===== Data to examine =====
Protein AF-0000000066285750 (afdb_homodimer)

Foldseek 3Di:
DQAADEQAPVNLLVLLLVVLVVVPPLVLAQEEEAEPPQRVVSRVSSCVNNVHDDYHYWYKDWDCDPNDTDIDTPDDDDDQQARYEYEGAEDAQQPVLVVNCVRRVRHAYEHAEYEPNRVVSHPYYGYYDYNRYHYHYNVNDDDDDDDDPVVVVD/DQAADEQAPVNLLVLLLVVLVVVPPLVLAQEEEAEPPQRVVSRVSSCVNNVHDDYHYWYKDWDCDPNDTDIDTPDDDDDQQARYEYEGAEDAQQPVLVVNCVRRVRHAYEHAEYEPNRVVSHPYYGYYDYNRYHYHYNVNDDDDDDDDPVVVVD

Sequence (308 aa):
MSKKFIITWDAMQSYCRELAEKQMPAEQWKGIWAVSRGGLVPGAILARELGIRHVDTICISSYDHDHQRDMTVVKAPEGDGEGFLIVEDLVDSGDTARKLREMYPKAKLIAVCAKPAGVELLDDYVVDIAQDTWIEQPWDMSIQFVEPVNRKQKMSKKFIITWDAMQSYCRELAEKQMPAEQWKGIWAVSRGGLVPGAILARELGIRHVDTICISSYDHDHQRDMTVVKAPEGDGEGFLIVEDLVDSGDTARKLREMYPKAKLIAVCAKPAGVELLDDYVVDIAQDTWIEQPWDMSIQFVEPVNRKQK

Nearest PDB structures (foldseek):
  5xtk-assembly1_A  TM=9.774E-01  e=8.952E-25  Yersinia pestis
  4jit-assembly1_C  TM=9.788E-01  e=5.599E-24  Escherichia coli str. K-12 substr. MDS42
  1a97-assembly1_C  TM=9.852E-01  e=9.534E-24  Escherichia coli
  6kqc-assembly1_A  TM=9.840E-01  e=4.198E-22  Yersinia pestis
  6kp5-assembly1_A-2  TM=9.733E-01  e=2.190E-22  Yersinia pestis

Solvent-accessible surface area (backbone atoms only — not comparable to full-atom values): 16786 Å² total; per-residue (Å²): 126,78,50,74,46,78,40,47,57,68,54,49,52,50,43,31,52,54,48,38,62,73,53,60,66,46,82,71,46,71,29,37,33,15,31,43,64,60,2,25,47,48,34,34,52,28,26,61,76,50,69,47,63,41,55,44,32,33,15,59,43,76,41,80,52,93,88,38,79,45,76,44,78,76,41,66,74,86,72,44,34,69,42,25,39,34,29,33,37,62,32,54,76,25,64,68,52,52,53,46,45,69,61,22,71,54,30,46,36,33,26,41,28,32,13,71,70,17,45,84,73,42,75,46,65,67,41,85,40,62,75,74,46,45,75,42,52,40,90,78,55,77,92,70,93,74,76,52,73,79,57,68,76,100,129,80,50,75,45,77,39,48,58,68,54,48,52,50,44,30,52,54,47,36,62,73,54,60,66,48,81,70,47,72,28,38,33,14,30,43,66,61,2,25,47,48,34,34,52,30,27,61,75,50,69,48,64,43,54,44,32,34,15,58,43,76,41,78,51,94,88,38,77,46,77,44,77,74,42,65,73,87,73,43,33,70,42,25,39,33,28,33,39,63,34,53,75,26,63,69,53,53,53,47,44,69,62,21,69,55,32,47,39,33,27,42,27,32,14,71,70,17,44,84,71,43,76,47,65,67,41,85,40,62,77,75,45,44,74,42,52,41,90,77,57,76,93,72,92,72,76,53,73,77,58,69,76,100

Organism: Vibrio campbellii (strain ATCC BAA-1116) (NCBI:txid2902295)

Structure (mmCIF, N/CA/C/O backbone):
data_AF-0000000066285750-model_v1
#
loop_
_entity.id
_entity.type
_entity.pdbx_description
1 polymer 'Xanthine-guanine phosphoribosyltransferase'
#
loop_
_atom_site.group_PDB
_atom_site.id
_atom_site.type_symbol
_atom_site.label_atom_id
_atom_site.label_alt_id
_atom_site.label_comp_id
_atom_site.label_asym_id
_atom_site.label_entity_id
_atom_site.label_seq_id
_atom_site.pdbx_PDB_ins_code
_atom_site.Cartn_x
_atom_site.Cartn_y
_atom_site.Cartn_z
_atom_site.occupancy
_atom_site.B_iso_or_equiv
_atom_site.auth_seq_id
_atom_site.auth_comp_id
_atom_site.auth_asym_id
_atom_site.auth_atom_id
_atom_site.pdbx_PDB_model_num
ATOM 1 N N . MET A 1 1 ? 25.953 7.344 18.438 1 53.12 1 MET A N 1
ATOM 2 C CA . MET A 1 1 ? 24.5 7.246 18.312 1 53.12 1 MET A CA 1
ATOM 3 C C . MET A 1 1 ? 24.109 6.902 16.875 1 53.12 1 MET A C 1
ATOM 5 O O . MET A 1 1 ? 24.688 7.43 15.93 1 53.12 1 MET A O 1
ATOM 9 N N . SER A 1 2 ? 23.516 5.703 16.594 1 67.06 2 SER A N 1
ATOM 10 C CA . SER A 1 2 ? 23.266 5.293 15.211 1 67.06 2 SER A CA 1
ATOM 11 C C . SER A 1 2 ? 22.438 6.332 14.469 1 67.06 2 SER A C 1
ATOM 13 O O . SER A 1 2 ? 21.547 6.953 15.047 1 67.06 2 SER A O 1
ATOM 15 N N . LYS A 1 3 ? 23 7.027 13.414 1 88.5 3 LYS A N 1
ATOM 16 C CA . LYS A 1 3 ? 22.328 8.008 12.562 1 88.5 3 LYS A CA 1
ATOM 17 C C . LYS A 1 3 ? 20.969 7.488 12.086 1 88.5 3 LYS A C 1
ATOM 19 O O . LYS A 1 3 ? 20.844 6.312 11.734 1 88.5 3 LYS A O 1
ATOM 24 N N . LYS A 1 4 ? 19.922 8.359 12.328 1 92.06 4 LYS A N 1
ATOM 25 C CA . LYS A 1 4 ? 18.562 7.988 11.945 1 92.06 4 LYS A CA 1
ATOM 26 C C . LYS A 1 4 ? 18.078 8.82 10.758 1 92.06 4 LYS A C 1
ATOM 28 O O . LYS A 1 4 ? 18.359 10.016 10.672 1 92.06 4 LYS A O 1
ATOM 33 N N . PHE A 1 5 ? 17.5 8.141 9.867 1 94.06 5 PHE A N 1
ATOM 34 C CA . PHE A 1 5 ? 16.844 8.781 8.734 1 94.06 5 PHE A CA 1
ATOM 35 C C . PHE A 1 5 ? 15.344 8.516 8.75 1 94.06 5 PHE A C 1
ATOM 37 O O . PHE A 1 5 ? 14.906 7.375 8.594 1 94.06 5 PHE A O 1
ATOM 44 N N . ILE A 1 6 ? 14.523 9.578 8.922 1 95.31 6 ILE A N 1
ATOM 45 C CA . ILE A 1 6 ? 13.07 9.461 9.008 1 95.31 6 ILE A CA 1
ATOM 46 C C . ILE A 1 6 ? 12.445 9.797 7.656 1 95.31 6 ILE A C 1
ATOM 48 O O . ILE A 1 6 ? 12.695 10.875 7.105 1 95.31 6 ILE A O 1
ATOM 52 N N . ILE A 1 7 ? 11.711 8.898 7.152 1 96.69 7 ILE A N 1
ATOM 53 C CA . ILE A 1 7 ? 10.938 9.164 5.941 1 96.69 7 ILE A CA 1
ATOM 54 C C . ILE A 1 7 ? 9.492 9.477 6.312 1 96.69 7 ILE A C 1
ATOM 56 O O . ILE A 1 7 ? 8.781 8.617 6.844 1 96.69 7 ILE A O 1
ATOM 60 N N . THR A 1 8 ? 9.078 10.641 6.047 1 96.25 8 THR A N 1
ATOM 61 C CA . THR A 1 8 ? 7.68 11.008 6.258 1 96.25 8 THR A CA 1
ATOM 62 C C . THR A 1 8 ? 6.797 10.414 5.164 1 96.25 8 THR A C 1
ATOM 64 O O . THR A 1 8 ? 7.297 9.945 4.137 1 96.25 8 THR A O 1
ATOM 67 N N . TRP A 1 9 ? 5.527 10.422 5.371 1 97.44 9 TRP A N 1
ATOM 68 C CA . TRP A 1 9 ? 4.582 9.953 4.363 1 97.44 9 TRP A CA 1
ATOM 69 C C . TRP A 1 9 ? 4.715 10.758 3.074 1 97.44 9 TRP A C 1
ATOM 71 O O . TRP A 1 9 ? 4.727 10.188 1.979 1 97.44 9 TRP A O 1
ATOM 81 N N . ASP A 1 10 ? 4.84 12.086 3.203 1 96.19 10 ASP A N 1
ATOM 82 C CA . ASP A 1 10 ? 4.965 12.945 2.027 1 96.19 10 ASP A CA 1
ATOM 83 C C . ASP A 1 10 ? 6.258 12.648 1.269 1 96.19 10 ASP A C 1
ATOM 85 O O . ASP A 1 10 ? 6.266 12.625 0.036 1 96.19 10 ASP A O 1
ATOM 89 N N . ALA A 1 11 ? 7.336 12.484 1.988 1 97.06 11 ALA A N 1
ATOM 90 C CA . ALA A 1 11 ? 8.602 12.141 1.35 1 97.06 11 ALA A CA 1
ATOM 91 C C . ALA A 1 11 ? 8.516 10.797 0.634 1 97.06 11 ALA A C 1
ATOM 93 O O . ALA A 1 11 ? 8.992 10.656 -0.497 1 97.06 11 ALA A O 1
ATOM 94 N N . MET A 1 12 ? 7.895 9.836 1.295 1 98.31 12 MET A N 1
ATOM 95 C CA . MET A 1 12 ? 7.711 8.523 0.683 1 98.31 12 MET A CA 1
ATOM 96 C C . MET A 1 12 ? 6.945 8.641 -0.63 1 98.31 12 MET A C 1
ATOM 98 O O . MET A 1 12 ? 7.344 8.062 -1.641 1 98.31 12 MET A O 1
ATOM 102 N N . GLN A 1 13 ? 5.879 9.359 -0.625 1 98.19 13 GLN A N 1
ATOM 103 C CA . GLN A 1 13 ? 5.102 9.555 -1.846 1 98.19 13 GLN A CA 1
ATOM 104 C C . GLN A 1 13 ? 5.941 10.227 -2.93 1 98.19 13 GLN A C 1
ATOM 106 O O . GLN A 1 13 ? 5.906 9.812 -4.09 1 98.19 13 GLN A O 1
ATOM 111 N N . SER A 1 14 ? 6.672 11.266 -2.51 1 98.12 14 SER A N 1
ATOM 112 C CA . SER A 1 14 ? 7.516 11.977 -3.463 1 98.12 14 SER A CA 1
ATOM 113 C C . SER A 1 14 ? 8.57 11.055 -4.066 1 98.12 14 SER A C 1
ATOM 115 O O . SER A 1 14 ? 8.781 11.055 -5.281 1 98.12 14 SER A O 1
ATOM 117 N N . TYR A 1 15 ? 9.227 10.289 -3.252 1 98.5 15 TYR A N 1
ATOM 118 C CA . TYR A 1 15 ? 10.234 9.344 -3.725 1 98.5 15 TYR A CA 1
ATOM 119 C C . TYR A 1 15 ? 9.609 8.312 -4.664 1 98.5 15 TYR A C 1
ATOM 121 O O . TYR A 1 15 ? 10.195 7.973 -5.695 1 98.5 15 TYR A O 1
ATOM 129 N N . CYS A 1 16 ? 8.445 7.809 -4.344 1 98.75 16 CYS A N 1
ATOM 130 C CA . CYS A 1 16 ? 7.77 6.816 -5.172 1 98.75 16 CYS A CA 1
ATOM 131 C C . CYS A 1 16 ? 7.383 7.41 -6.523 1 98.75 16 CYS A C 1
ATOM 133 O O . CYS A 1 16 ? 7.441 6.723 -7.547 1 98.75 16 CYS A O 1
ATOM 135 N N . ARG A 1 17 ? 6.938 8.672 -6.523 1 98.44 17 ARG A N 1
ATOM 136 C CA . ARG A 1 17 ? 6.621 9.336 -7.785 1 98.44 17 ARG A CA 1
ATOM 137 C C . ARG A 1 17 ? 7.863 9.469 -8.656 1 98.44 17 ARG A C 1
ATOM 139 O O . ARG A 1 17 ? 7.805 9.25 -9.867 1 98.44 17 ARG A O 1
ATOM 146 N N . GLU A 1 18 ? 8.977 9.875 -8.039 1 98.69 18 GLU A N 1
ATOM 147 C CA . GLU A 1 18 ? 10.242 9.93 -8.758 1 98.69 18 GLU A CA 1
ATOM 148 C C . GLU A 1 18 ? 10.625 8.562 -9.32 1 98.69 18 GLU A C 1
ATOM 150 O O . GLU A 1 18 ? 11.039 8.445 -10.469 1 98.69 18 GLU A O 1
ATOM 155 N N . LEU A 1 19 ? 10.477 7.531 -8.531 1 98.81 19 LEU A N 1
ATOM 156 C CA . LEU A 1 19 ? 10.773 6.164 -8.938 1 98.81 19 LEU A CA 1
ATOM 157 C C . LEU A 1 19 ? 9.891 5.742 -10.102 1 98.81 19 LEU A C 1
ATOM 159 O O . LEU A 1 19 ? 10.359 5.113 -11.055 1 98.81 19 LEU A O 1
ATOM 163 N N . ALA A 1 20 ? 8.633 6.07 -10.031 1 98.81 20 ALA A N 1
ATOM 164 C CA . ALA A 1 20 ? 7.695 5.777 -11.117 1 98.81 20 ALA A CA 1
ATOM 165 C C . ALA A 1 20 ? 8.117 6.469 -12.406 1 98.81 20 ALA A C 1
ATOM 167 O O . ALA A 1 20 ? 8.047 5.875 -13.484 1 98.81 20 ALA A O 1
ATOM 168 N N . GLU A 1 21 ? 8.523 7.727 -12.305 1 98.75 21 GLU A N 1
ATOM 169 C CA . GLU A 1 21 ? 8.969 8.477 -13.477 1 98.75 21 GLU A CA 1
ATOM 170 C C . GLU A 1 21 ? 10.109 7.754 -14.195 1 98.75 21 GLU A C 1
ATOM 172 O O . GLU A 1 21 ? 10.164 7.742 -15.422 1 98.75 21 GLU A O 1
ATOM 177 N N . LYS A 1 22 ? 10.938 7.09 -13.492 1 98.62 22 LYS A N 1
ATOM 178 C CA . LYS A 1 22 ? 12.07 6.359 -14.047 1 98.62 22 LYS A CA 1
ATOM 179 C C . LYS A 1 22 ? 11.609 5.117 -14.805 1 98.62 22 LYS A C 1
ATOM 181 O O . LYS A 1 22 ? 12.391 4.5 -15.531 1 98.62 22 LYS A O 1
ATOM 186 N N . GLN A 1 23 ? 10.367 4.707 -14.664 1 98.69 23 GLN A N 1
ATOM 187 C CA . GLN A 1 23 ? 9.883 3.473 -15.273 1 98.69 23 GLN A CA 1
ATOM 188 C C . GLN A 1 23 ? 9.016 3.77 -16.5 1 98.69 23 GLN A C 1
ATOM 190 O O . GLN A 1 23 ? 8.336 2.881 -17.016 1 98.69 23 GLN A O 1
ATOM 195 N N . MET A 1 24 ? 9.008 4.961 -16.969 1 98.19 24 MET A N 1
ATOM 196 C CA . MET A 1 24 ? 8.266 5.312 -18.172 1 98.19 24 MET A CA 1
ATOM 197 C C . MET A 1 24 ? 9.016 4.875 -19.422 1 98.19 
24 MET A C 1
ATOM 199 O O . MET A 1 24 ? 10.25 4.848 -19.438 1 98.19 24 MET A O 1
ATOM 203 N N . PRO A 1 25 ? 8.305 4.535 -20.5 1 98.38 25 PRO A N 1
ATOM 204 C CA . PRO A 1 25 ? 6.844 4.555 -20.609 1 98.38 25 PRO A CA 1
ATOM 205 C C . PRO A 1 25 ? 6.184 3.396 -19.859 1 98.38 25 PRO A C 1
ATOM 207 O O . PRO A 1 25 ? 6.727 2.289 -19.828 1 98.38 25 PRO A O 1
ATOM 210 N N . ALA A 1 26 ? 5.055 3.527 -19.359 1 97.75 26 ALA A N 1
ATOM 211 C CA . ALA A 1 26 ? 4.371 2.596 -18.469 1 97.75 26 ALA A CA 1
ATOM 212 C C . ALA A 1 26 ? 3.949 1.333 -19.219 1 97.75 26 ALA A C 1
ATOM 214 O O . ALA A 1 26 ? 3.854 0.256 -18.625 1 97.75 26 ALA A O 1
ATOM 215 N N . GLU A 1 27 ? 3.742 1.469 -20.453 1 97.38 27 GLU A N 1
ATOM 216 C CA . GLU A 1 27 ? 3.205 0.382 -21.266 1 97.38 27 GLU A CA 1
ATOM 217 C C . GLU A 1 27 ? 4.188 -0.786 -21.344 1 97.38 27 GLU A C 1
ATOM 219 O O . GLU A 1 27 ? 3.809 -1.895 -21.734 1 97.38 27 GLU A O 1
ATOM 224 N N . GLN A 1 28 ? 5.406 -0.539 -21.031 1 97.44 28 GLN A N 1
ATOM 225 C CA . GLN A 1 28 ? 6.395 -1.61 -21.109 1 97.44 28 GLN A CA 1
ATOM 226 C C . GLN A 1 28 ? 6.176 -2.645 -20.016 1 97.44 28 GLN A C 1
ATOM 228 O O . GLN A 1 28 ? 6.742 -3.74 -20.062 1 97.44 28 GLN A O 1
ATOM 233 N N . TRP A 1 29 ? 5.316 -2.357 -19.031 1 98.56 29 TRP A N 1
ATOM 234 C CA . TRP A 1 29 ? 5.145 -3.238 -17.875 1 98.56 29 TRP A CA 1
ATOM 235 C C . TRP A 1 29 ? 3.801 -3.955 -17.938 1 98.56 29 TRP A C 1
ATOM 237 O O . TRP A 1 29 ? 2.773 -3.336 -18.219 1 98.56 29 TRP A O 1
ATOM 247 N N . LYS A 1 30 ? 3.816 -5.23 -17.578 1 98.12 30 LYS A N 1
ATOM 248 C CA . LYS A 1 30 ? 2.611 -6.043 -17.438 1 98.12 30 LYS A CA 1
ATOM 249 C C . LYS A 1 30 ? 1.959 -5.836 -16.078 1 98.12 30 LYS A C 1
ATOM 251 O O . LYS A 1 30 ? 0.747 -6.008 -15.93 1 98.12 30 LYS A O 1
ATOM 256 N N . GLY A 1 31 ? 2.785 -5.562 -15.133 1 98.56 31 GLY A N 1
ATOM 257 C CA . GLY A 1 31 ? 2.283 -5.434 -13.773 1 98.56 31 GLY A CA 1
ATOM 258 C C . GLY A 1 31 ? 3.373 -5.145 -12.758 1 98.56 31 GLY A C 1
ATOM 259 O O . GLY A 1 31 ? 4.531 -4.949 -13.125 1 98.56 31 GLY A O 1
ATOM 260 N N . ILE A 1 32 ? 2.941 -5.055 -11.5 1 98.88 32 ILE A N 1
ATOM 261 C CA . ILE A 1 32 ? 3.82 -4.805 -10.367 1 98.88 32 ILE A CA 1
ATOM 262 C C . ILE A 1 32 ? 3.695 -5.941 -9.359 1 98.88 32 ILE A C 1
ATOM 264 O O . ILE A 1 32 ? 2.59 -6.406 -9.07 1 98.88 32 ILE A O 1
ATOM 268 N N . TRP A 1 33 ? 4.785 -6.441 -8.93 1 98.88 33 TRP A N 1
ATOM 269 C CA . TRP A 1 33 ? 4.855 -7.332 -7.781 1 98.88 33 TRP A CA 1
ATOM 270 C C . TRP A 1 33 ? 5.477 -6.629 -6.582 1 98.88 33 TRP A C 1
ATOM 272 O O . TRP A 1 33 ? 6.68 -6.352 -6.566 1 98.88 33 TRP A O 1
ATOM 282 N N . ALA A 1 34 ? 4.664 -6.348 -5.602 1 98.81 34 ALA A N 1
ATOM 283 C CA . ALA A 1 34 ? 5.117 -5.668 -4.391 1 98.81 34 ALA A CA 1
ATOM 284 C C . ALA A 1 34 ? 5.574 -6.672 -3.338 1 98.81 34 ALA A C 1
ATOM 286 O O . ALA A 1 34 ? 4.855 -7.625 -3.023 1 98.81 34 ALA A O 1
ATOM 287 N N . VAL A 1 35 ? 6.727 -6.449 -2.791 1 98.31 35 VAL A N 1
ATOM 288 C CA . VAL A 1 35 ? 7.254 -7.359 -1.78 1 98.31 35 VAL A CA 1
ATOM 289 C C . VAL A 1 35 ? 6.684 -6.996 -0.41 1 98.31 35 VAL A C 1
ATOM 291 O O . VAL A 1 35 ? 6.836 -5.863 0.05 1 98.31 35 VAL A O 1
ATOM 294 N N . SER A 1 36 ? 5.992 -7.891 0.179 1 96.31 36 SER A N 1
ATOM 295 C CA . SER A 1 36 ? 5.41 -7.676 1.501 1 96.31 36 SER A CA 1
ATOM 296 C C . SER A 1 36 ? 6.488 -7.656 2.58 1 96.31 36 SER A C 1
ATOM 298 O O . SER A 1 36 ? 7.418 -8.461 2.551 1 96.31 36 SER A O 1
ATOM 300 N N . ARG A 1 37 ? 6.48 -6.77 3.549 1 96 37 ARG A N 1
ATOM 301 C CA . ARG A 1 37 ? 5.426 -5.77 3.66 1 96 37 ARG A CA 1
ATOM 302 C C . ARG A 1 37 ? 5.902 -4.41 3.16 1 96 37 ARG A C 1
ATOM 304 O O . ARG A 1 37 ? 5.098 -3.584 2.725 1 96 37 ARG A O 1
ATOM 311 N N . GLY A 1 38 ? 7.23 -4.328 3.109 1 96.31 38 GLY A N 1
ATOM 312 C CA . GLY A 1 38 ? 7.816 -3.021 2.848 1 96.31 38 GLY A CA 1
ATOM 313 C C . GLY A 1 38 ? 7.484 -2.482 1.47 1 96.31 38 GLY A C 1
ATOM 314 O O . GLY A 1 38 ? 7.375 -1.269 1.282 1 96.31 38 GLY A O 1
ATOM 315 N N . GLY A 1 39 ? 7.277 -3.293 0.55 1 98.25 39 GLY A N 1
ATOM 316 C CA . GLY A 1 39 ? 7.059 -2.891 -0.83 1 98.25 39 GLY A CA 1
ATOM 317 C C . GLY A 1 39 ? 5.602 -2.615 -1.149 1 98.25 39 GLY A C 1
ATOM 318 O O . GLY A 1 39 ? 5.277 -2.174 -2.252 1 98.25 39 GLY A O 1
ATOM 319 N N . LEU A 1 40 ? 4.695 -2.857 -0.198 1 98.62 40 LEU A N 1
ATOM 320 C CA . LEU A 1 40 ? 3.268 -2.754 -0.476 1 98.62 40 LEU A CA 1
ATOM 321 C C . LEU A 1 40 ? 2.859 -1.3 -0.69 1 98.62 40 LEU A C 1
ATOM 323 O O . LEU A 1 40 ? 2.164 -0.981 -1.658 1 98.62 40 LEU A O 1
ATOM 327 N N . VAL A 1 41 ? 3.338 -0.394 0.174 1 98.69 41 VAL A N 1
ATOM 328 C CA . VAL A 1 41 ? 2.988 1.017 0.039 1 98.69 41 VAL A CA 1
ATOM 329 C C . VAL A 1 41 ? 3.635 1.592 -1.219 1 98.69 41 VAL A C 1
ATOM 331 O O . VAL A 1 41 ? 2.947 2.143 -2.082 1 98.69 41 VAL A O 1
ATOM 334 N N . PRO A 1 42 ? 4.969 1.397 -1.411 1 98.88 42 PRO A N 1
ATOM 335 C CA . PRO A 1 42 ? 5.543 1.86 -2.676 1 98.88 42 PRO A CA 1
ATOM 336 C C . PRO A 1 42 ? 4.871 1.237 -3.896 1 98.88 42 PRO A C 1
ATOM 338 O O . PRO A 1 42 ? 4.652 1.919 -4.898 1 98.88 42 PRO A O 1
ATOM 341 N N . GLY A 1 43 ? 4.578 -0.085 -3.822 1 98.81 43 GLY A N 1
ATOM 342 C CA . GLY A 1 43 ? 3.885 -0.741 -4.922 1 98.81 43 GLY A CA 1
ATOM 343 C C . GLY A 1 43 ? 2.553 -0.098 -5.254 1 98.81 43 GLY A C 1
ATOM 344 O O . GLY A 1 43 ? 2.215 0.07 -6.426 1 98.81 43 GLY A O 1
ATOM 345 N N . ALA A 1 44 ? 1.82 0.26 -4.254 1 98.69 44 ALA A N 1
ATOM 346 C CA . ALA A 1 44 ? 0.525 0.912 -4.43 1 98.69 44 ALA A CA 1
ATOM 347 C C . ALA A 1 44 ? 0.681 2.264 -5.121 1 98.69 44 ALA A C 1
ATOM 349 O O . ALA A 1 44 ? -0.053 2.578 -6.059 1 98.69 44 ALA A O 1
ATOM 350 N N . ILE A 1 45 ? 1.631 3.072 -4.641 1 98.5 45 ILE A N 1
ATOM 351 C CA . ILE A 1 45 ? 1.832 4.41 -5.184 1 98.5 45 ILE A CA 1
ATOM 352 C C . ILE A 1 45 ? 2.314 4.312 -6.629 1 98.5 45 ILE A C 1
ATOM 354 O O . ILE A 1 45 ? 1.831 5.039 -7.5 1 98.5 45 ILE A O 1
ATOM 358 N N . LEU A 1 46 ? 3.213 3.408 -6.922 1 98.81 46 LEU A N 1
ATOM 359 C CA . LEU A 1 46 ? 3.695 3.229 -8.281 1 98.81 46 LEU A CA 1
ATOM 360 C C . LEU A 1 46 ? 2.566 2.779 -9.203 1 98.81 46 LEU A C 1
=====
▸ **What you need to do**:
Both end lines included, restate word for word the lines above from the line with "ATOM 64 O O" to the line with "ATOM 130 C CA", and nothing else.

▸ **Task output**:
ATOM 64 O O . THR A 1 8 ? 7.297 9.945 4.137 1 96.25 8 THR A O 1
ATOM 67 N N . TRP A 1 9 ? 5.527 10.422 5.371 1 97.44 9 TRP A N 1
ATOM 68 C CA . TRP A 1 9 ? 4.582 9.953 4.363 1 97.44 9 TRP A CA 1
ATOM 69 C C . TRP A 1 9 ? 4.715 10.758 3.074 1 97.44 9 TRP A C 1
ATOM 71 O O . TRP A 1 9 ? 4.727 10.188 1.979 1 97.44 9 TRP A O 1
ATOM 81 N N . ASP A 1 10 ? 4.84 12.086 3.203 1 96.19 10 ASP A N 1
ATOM 82 C CA . ASP A 1 10 ? 4.965 12.945 2.027 1 96.19 10 ASP A CA 1
ATOM 83 C C . ASP A 1 10 ? 6.258 12.648 1.269 1 96.19 10 ASP A C 1
ATOM 85 O O . ASP A 1 10 ? 6.266 12.625 0.036 1 96.19 10 ASP A O 1
ATOM 89 N N . ALA A 1 11 ? 7.336 12.484 1.988 1 97.06 11 ALA A N 1
ATOM 90 C CA . ALA A 1 11 ? 8.602 12.141 1.35 1 97.06 11 ALA A CA 1
ATOM 91 C C . ALA A 1 11 ? 8.516 10.797 0.634 1 97.06 11 ALA A C 1
ATOM 93 O O . ALA A 1 11 ? 8.992 10.656 -0.497 1 97.06 11 ALA A O 1
ATOM 94 N N . MET A 1 12 ? 7.895 9.836 1.295 1 98.31 12 MET A N 1
ATOM 95 C CA . MET A 1 12 ? 7.711 8.523 0.683 1 98.31 12 MET A CA 1
ATOM 96 C C . MET A 1 12 ? 6.945 8.641 -0.63 1 98.31 12 MET A C 1
ATOM 98 O O . MET A 1 12 ? 7.344 8.062 -1.641 1 98.31 12 MET A O 1
ATOM 102 N N . GLN A 1 13 ? 5.879 9.359 -0.625 1 98.19 13 GLN A N 1
ATOM 103 C CA . GLN A 1 13 ? 5.102 9.555 -1.846 1 98.19 13 GLN A CA 1
ATOM 104 C C . GLN A 1 13 ? 5.941 10.227 -2.93 1 98.19 13 GLN A C 1
ATOM 106 O O . GLN A 1 13 ? 5.906 9.812 -4.09 1 98.19 13 GLN A O 1
ATOM 111 N N . SER A 1 14 ? 6.672 11.266 -2.51 1 98.12 14 SER A N 1
ATOM 112 C CA . SER A 1 14 ? 7.516 11.977 -3.463 1 98.12 14 SER A CA 1
ATOM 113 C C . SER A 1 14 ? 8.57 11.055 -4.066 1 98.12 14 SER A C 1
ATOM 115 O O . SER A 1 14 ? 8.781 11.055 -5.281 1 98.12 14 SER A O 1
ATOM 117 N N . TYR A 1 15 ? 9.227 10.289 -3.252 1 98.5 15 TYR A N 1
ATOM 118 C CA . TYR A 1 15 ? 10.234 9.344 -3.725 1 98.5 15 TYR A CA 1
ATOM 119 C C . TYR A 1 15 ? 9.609 8.312 -4.664 1 98.5 15 TYR A C 1
ATOM 121 O O . TYR A 1 15 ? 10.195 7.973 -5.695 1 98.5 15 TYR A O 1
ATOM 129 N N . CYS A 1 16 ? 8.445 7.809 -4.344 1 98.75 16 CYS A N 1
ATOM 130 C CA . CYS A 1 16 ? 7.77 6.816 -5.172 1 98.75 16 CYS A CA 1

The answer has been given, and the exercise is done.